# How to catch Snook?



## gator808 (Nov 24, 2009)

My uncle is fishing in daytona back in the flats and I'll be joining him over Thanksgiving.  He said he is seeing a lot of snook hit the top of the water.  Do snook bite good during this time of year? What is the best way to fish for them other than live shrimp? Or should we not even try? We are mainly fishing for Red Fish and know how to catch them but figured we would try for some snook since we saw them. Thanks guys


----------



## GONoob (Nov 24, 2009)

Is Snook mighty fine eating? I read the FS issue on snook and wondered what it was all about.


----------



## FishingAddict (Nov 24, 2009)

Snook may be one of the best eating fish made!  

Back in the 50s, when no one skinned the fish before eating it, snook was called a "soap fish" and no one ate them...because if you cook them with the skin on, they taste like soap.

Snook are a blast. They are probably the closest to the largemouth bass in the way they relate to cover...they love to hang out in docks, piers, bridges, ect.

At night, they are much easier to catch.  They hang out around lights under docks/piers/bridges, ect, and don't spook as easily as the day time.

Your best bet other than a live shrimp?  A live fish! ;-).  

That being said, I have had good success on both a jerk bait, bomber type lure, flies and a swim bait for them. I've never caught them on top water (never tried), but I know they will destroy one if they are fired up and ready to eat...like any good saltwater fish, if it looks anything like an injured minnow and they want to eat, they will crush it.

Oh, and if you are around pilings of a dock, snook will head straight for them and wrap you if you give them a chance.


----------



## Tugboat1 (Nov 24, 2009)

I like to use a skitterwalk with a  flourocarbon leader for top water, they have sharp gill plates. They are mighty fine eating.


----------



## Limitless (Nov 24, 2009)

Best eating fish, bar none!

Catch some Pinfish on the grass flats with small hooks and tiny pieces of squid.  Cast the Pins up to mangroves, pilings, groins and rocks; also fish them on the flats under a cork.  Rather than live shrimp, just fish some natural or rootbeer colored DOA Shrimp in 1/4 ounce - 1/2 oz for deeper water.  Throw a mullet pattern floating Mirrorlure and a mullet or redhead Zaraspook for top water action.  There is a 28" - 32" slot limit for the One a day you can keep.  

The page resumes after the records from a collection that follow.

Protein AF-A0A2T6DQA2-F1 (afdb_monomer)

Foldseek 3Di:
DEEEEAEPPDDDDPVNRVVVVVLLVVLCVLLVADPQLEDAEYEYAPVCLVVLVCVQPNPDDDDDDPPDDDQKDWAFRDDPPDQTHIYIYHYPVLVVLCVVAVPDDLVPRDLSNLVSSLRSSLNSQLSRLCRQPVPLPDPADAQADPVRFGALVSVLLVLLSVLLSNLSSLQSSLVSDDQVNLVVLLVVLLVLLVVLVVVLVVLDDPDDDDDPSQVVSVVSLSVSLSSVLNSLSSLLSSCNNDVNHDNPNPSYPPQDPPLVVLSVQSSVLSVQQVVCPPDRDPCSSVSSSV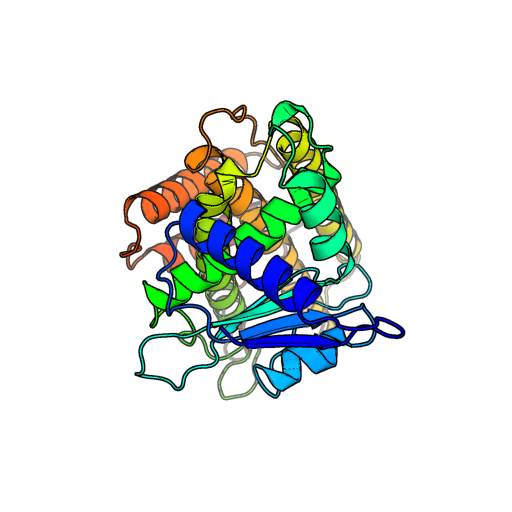SSQVSSVSQQWHFPQDPRYTGIGGDD

Secondary structure (DSSP, 8-state):
-EEEEE-TT----HHHHHHHHHHHHHHHHHHT--TTSEEEEEEE-TTTHHHHHHHHSTT----EETTEE-SEEEEE-SPTTSPP-EEEEEEHHHHHHHHHHHTS-GGGS-HHHHHHHHHHHHHHHHHHHHHH-TTSTTSS--SB-TTS-B-HHHHHHHHHHHHHHHHHHHHHHGGG--HHHHHHHHHHHHHHHHHHHHHHHHTS-SS---THHHHHHHHHHHHHHHHHHHHHHHHHHHHHH-TTS-------TTPPTTHHHHHHHHHHHHHHHHHHTTS--TTHHHHHHHHHHHHHHHTTEE--EETTEE--EE--

pLDDT: mean 85.52, std 13.12, range [44.47, 97.94]

Sequence (316 aa):
MRTTFLVDGLQVSEQLVENTNWLIELAVKEVGCPSDAIGDVTISDQQHFAEAVDRLSPGEQFTRNDKLEAVGKTLITSPEGVAAVSGLVIRDFILGAAFDGINKPFEERTTQEQLCIYVIWHEVSHARDNRERPNQRNRFPGVADPNGRFKVRHLAGHYAEMILGEIFACYFSATAHSQAVWEDQLESDNKLIARELEELRAAIPAAPFQGSELREVAFQAAQAFWVVFFQYAKSIAHLEGNRELQPAIWLWAGAPEGTKEIITEYGAAIGEALRAYPKVPEDFVTKLQGLWTRLAKLHGWEFPEGPNGDGVFWSR

Nearest PDB structures (foldseek):
  7l2k-assembly1_B  TM=2.087E-01  e=1.668E+00  Rattus norvegicus
  7l2j-assembly1_D  TM=1.938E-01  e=1.442E+00  Rattus norvegicus
  8x94-assembly1_A  TM=2.179E-01  e=4.625E+00  Homo sapiens

Mean predicted aligned error: 6.4 Å

Radius of gyration: 20.39 Å; Cα contacts (8 Å, |Δi|>4): 446; chains: 1; bounding box: 51×42×58 Å

Solvent-accessible surface area (backbone atoms only — not comparable to full-atom values): 17351 Å² total; per-residue (Å²): 114,47,76,47,77,45,44,90,94,63,83,87,47,72,68,56,53,52,52,51,49,50,54,51,52,50,33,29,59,75,49,67,27,60,85,72,18,45,50,35,40,34,37,16,35,84,86,36,40,65,55,53,46,34,74,58,37,74,88,60,85,74,66,70,56,103,85,47,74,67,60,59,48,64,41,72,58,48,62,88,96,50,84,39,22,18,28,39,38,36,29,45,69,39,55,54,36,22,63,74,24,69,85,44,60,77,90,74,36,52,59,65,21,34,51,25,42,24,52,54,26,27,36,44,22,39,24,30,45,40,45,72,40,64,84,63,74,80,85,61,70,60,51,40,47,102,85,69,34,50,31,63,68,38,44,44,52,49,51,43,50,51,44,55,54,46,26,50,9,33,22,49,20,17,75,44,56,49,61,68,47,46,53,54,47,52,54,50,47,26,52,50,46,52,49,44,51,49,51,48,57,69,68,58,65,99,64,86,71,63,76,70,57,41,54,53,51,43,48,50,51,53,49,39,58,46,51,47,53,46,49,51,41,36,55,53,21,28,45,74,43,19,80,86,44,81,89,81,75,85,51,63,83,86,60,61,89,65,49,68,57,49,53,50,56,47,50,52,52,51,54,49,34,64,73,38,60,82,60,54,61,90,59,49,59,62,52,51,46,54,46,52,50,50,54,38,40,76,73,28,36,44,71,51,81,48,99,80,29,48,45,70,48,74,55,132

Structure (mmCIF, N/CA/C/O backbone):
data_AF-A0A2T6DQA2-F1
#
_entry.id   AF-A0A2T6DQA2-F1
#
loop_
_atom_site.group_PDB
_atom_site.id
_atom_site.type_symbol
_atom_site.label_atom_id
_atom_site.label_alt_id
_atom_site.label_comp_id
_atom_site.label_asym_id
_atom_site.label_entity_id
_atom_site.label_seq_id
_atom_site.pdbx_PDB_ins_code
_atom_site.Cartn_x
_atom_site.Cartn_y
_atom_site.Cartn_z
_atom_site.occupancy
_atom_site.B_iso_or_equiv
_atom_site.auth_seq_id
_atom_site.auth_comp_id
_atom_site.auth_asym_id
_atom_site.auth_atom_id
_atom_site.pdbx_PDB_model_num
ATOM 1 N N . MET A 1 1 ? -17.717 -9.453 14.103 1.00 92.81 1 MET A N 1
ATOM 2 C CA . MET A 1 1 ? -16.262 -9.586 13.914 1.00 92.81 1 MET A CA 1
ATOM 3 C C . MET A 1 1 ? -15.714 -10.550 14.958 1.00 92.81 1 MET A C 1
ATOM 5 O O . MET A 1 1 ? -16.073 -10.414 16.123 1.00 92.81 1 MET A O 1
ATOM 9 N N . ARG A 1 2 ? -14.933 -11.555 14.554 1.00 94.50 2 ARG A N 1
ATOM 10 C CA . ARG A 1 2 ? -14.258 -12.511 15.449 1.00 94.50 2 ARG A CA 1
ATOM 11 C C . ARG A 1 2 ? -12.782 -12.134 15.559 1.00 94.50 2 ARG A C 1
ATOM 13 O O . ARG A 1 2 ? -12.146 -11.941 14.530 1.00 94.50 2 ARG A O 1
ATOM 20 N N . THR A 1 3 ? -12.238 -12.113 16.774 1.00 96.81 3 THR A N 1
ATOM 21 C CA . THR A 1 3 ? -10.831 -11.754 17.011 1.00 96.81 3 THR A CA 1
ATOM 22 C C . THR A 1 3 ? -10.062 -12.907 17.640 1.00 96.81 3 THR A C 1
ATOM 24 O O . THR A 1 3 ? -10.533 -13.530 18.589 1.00 96.81 3 THR A O 1
ATOM 27 N N . THR A 1 4 ? -8.894 -13.218 17.078 1.00 97.19 4 THR A N 1
ATOM 28 C CA . THR A 1 4 ? -8.003 -14.310 17.499 1.00 97.19 4 THR A CA 1
ATOM 29 C C . THR A 1 4 ? -6.599 -13.768 17.753 1.00 97.19 4 THR A C 1
ATOM 31 O O . THR A 1 4 ? -6.147 -12.877 17.042 1.00 97.19 4 THR A O 1
ATOM 34 N N . PHE A 1 5 ? -5.896 -14.330 18.736 1.00 97.56 5 PHE A N 1
ATOM 35 C CA . PHE A 1 5 ? -4.505 -13.995 19.038 1.00 97.56 5 PHE A CA 1
ATOM 36 C C . PHE A 1 5 ? -3.625 -15.236 18.873 1.00 97.56 5 PHE A C 1
ATOM 38 O O . PHE A 1 5 ? -3.942 -16.294 19.416 1.00 97.56 5 PHE A O 1
ATOM 45 N N . LEU A 1 6 ? -2.531 -15.089 18.129 1.00 95.81 6 LEU A N 1
ATOM 46 C CA . LEU A 1 6 ? -1.464 -16.070 17.930 1.00 95.81 6 LEU A CA 1
ATOM 47 C C . LEU A 1 6 ? -0.139 -15.420 18.329 1.00 95.81 6 LEU A C 1
ATOM 49 O O . LEU A 1 6 ? 0.665 -15.021 17.489 1.00 95.81 6 LEU A O 1
ATOM 53 N N . VAL A 1 7 ? 0.006 -15.203 19.635 1.00 95.19 7 VAL A N 1
ATOM 54 C CA . VAL A 1 7 ? 1.138 -14.498 20.239 1.00 95.19 7 VAL A CA 1
ATOM 55 C C . VAL A 1 7 ? 1.647 -15.326 21.410 1.00 95.19 7 VAL A C 1
ATOM 57 O O . VAL A 1 7 ? 0.905 -15.571 22.368 1.00 95.19 7 VAL A O 1
ATOM 60 N N . ASP A 1 8 ? 2.905 -15.747 21.345 1.00 94.38 8 ASP A N 1
ATOM 61 C CA . ASP A 1 8 ? 3.515 -16.571 22.382 1.00 94.38 8 ASP A CA 1
ATOM 62 C C . ASP A 1 8 ? 3.553 -15.868 23.742 1.00 94.38 8 ASP A C 1
ATOM 64 O O . ASP A 1 8 ? 3.960 -14.715 23.883 1.00 94.38 8 ASP A O 1
ATOM 68 N N . GLY A 1 9 ? 3.132 -16.593 24.781 1.00 90.25 9 GLY A N 1
ATOM 69 C CA . GLY A 1 9 ? 3.150 -16.107 26.162 1.00 90.25 9 GLY A CA 1
ATOM 70 C C . GLY A 1 9 ? 2.120 -15.017 26.485 1.00 90.25 9 GLY A C 1
ATOM 71 O O . GLY A 1 9 ? 2.043 -14.596 27.641 1.00 90.25 9 GLY A O 1
ATOM 72 N N . LEU A 1 10 ? 1.301 -14.584 25.520 1.00 93.88 10 LEU A N 1
ATOM 73 C CA . LEU A 1 10 ? 0.247 -13.602 25.754 1.00 93.88 10 LEU A CA 1
ATOM 74 C C . LEU A 1 10 ? -0.960 -14.251 26.441 1.00 93.88 10 LEU A C 1
ATOM 76 O O . LEU A 1 10 ? -1.593 -15.166 25.913 1.00 93.88 10 LEU A O 1
ATOM 80 N N . GLN A 1 11 ? -1.332 -13.735 27.612 1.00 93.00 11 GLN A N 1
ATOM 81 C CA . GLN A 1 11 ? -2.602 -14.083 28.246 1.00 93.00 11 GLN A CA 1
ATOM 82 C C . GLN A 1 11 ? -3.728 -13.249 27.633 1.00 93.00 11 GLN A C 1
ATOM 84 O O . GLN A 1 11 ? -3.840 -12.050 27.884 1.00 93.00 11 GLN A O 1
ATOM 89 N N . VAL A 1 12 ? -4.570 -13.896 26.828 1.00 95.44 12 VAL A N 1
ATOM 90 C CA . VAL A 1 12 ? -5.707 -13.245 26.170 1.00 95.44 12 VAL A CA 1
ATOM 91 C C . VAL A 1 12 ? -6.862 -13.112 27.161 1.00 95.44 12 VAL A C 1
ATOM 93 O O . VAL A 1 12 ? -7.435 -14.110 27.595 1.00 95.44 12 VAL A O 1
ATOM 96 N N . SER A 1 13 ? -7.205 -11.875 27.515 1.00 96.31 13 SER A N 1
ATOM 97 C CA . SER A 1 13 ? -8.380 -11.551 28.329 1.00 96.31 13 SER A CA 1
ATOM 98 C C . SER A 1 13 ? -9.554 -11.097 27.459 1.00 96.31 13 SER A C 1
ATOM 100 O O . SER A 1 13 ? -9.363 -10.644 26.330 1.00 96.31 13 SER A O 1
ATOM 102 N N . GLU A 1 14 ? -10.774 -11.165 27.997 1.00 96.81 14 GLU A N 1
ATOM 103 C CA . GLU A 1 14 ? -11.967 -10.616 27.333 1.00 96.81 14 GLU A CA 1
ATOM 104 C C . GLU A 1 14 ? -11.803 -9.116 27.045 1.00 96.81 14 GLU A C 1
ATOM 106 O O . GLU A 1 14 ? -12.054 -8.675 25.927 1.00 96.81 14 GLU A O 1
ATOM 111 N N . GLN A 1 15 ? -11.256 -8.355 27.999 1.00 96.56 15 GLN A N 1
ATOM 112 C CA . GLN A 1 15 ? -10.990 -6.924 27.827 1.00 96.56 15 GLN A CA 1
ATOM 113 C C . GLN A 1 15 ? -10.034 -6.636 26.661 1.00 96.56 15 GLN A C 1
ATOM 115 O O . GLN A 1 15 ? -10.209 -5.647 25.953 1.00 96.56 15 GLN A O 1
ATOM 120 N N . LEU A 1 16 ? -9.014 -7.477 26.452 1.00 96.50 16 LEU A N 1
ATOM 121 C CA . LEU A 1 16 ? -8.094 -7.313 25.328 1.00 96.50 16 LEU A CA 1
ATOM 122 C C . LEU A 1 16 ? -8.826 -7.507 23.993 1.00 96.50 16 LEU A C 1
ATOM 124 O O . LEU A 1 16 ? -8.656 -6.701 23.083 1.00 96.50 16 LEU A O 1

Lastly, dont try to boat 'em or grab them by the gill opening under the jaw - their gill plates are like razors!!


----------



## gator808 (Nov 24, 2009)

Sweet, Thanks guys....hopefully I will be able to pull some in.  If not the snook then hopefully the trout or red fish!!! Happy Thanksgiving


----------



## Parker Phoenix (Nov 25, 2009)

Don't forget your snook tags......


----------



## swamp hunter (Nov 25, 2009)

Parker Phoenix said:


> Don't forget your snook tags......



Snook Permit, It,s good all year. Right now them Big Boys have slowed down . Water Temps have dropped. I see them most every day layin in the Sun, Mud or sand bottom shallows. not moving much. You gotta put a slow live bait right in front of their noses.Middle of the day they,ll start to get frisky. Go for Reds and Trout. They can handle the water temps colder. See You in Chokoskee come July , August. Bring the Skeeter Spray


----------



## brantd (Dec 3, 2009)

didnt know snook came that far up ...100% get you some pinfish , use a sabichi rig on an ultra light rod , you can get 3-4 of them at a time off the grass or dock for that matter...fish off a float 3 feet deep near structure and hold on to your rod...lol


----------



## dougefresh (Dec 3, 2009)

by far the best i ever eaten. as a kid i can remember watching them line up like parked cars at the piers in south florida. at certin times of the year bait would be thick. you could see 30+ at a time and watch 5 or more run at bait and line right back up, awsome. use to catch then a lot on jigs (red with white shrimp body), green backs worked well also. and you wont to talk about fun on the end off a line man


----------



## volguy (Dec 4, 2009)

*snook*

they are actually starting to show up quite frequently in the st augustine area.  so they do get pretty far north.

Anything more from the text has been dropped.